(Input data Opens)

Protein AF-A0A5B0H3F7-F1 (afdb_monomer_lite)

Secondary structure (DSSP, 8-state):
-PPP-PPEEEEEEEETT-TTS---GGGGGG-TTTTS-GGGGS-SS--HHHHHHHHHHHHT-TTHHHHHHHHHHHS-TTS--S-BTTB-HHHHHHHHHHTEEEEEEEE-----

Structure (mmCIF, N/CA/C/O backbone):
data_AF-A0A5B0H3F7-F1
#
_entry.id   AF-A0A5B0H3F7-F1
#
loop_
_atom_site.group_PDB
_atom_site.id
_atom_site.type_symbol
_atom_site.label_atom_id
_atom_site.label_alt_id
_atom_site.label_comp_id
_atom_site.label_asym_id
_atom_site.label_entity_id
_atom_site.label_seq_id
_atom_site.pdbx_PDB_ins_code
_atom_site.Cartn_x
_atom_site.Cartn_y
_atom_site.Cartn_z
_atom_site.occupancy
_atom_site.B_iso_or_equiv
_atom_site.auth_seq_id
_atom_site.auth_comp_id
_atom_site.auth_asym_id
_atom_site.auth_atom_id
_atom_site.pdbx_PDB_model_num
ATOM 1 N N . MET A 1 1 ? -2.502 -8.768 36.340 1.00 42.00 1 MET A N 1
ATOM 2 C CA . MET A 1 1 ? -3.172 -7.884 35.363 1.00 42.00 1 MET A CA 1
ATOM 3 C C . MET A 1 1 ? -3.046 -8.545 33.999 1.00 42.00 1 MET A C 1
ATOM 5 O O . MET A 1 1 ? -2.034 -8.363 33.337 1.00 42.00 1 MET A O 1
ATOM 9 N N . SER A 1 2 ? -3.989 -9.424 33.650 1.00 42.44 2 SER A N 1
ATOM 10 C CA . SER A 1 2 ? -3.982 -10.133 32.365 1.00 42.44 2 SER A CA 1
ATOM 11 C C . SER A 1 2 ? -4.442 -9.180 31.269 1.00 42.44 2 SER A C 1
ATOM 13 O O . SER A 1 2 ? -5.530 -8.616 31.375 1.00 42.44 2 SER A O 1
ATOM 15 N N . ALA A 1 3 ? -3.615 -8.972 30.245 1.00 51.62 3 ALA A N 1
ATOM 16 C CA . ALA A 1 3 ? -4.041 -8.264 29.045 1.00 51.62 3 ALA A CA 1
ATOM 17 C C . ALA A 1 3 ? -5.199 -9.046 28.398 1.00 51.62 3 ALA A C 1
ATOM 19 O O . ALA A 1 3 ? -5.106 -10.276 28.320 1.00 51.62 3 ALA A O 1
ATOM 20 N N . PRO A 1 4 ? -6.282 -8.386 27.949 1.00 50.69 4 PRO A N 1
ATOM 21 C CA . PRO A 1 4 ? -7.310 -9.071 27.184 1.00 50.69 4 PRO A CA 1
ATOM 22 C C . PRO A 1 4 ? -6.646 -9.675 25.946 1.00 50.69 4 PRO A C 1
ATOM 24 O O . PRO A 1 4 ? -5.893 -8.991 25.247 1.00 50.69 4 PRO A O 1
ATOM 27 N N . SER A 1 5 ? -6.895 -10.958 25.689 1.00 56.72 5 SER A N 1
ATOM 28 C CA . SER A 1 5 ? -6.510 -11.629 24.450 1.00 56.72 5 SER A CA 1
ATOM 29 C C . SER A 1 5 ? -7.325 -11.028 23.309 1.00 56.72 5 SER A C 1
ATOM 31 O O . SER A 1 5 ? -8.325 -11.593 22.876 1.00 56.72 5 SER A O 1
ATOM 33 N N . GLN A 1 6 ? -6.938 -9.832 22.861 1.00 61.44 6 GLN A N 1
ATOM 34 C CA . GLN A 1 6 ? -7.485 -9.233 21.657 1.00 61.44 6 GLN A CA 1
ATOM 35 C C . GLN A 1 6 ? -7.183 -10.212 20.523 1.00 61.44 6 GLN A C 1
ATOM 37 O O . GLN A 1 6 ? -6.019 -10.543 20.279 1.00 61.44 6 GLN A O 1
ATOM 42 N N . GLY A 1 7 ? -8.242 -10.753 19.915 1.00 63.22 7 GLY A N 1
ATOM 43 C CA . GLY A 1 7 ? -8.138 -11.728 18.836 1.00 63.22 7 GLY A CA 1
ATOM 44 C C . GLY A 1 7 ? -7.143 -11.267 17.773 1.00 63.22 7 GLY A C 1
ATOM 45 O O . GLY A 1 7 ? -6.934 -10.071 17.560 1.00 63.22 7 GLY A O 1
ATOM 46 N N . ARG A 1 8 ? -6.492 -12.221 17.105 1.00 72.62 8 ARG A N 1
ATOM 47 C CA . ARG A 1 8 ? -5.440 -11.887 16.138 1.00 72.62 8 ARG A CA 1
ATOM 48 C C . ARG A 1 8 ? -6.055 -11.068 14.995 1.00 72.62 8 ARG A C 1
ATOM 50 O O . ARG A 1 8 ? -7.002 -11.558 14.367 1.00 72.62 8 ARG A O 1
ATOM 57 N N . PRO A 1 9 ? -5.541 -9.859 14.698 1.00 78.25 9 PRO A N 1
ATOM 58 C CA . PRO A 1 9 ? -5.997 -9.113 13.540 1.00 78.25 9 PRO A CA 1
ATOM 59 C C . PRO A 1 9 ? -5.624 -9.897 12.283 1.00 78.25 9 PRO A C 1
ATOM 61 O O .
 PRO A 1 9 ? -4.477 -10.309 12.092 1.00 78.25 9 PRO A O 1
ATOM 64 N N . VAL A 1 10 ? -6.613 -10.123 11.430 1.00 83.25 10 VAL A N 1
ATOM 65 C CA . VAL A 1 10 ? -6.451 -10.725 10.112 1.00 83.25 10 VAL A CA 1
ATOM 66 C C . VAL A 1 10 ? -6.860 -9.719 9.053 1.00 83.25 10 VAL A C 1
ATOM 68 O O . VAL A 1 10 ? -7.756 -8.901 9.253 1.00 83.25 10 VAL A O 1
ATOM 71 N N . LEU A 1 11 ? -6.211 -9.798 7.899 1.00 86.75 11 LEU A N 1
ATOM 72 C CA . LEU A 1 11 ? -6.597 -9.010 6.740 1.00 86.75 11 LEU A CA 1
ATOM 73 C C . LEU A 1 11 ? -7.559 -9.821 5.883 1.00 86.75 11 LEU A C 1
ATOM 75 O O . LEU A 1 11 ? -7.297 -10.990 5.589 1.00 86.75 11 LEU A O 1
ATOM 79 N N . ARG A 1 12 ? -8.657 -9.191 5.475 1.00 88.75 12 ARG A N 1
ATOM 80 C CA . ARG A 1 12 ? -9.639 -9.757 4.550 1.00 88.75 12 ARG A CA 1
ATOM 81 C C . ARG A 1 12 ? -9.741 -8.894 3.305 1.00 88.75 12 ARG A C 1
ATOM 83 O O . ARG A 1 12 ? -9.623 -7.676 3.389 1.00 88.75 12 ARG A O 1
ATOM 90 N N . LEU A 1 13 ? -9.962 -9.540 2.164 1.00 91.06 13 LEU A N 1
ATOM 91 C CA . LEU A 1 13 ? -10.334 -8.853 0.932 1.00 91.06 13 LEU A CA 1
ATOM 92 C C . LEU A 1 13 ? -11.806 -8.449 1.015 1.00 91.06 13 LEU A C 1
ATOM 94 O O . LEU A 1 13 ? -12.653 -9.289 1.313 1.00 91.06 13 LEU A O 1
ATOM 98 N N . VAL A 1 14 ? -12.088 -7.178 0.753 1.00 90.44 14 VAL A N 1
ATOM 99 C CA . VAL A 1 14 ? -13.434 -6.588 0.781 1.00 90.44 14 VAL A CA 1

(Input data Closes)

* _Work instructions_:
Here the output must be the lines above from the line with "ATOM 59 C C" to the line with "ATOM 91 C CA", both included, duplicated word for word and nothing else.

* _Exercise response_:
ATOM 59 C C . PRO A 1 9 ? -5.624 -9.897 12.283 1.00 78.25 9 PRO A C 1
ATOM 61 O O .
 PRO A 1 9 ? -4.477 -10.309 12.092 1.00 78.25 9 PRO A O 1
ATOM 64 N N . VAL A 1 10 ? -6.613 -10.123 11.430 1.00 83.25 10 VAL A N 1
ATOM 65 C CA . VAL A 1 10 ? -6.451 -10.725 10.112 1.00 83.25 10 VAL A CA 1
ATOM 66 C C . VAL A 1 10 ? -6.860 -9.719 9.053 1.00 83.25 10 VAL A C 1
ATOM 68 O O . VAL A 1 10 ? -7.756 -8.901 9.253 1.00 83.25 10 VAL A O 1
ATOM 71 N N . LEU A 1 11 ? -6.211 -9.798 7.899 1.00 86.75 11 LEU A N 1
ATOM 72 C CA . LEU A 1 11 ? -6.597 -9.010 6.740 1.00 86.75 11 LEU A CA 1
ATOM 73 C C . LEU A 1 11 ? -7.559 -9.821 5.883 1.00 86.75 11 LEU A C 1
ATOM 75 O O . LEU A 1 11 ? -7.297 -10.990 5.589 1.00 86.75 11 LEU A O 1
ATOM 79 N N . ARG A 1 12 ? -8.657 -9.191 5.475 1.00 88.75 12 ARG A N 1
ATOM 80 C CA . ARG A 1 12 ? -9.639 -9.757 4.550 1.00 88.75 12 ARG A CA 1
ATOM 81 C C . ARG A 1 12 ? -9.741 -8.894 3.305 1.00 88.75 12 ARG A C 1
ATOM 83 O O . ARG A 1 12 ? -9.623 -7.676 3.389 1.00 88.75 12 ARG A O 1
ATOM 90 N N . LEU A 1 13 ? -9.962 -9.540 2.164 1.00 91.06 13 LEU A N 1
ATOM 91 C CA . LEU A 1 13 ? -10.334 -8.853 0.932 1.00 91.06 13 LEU A CA 1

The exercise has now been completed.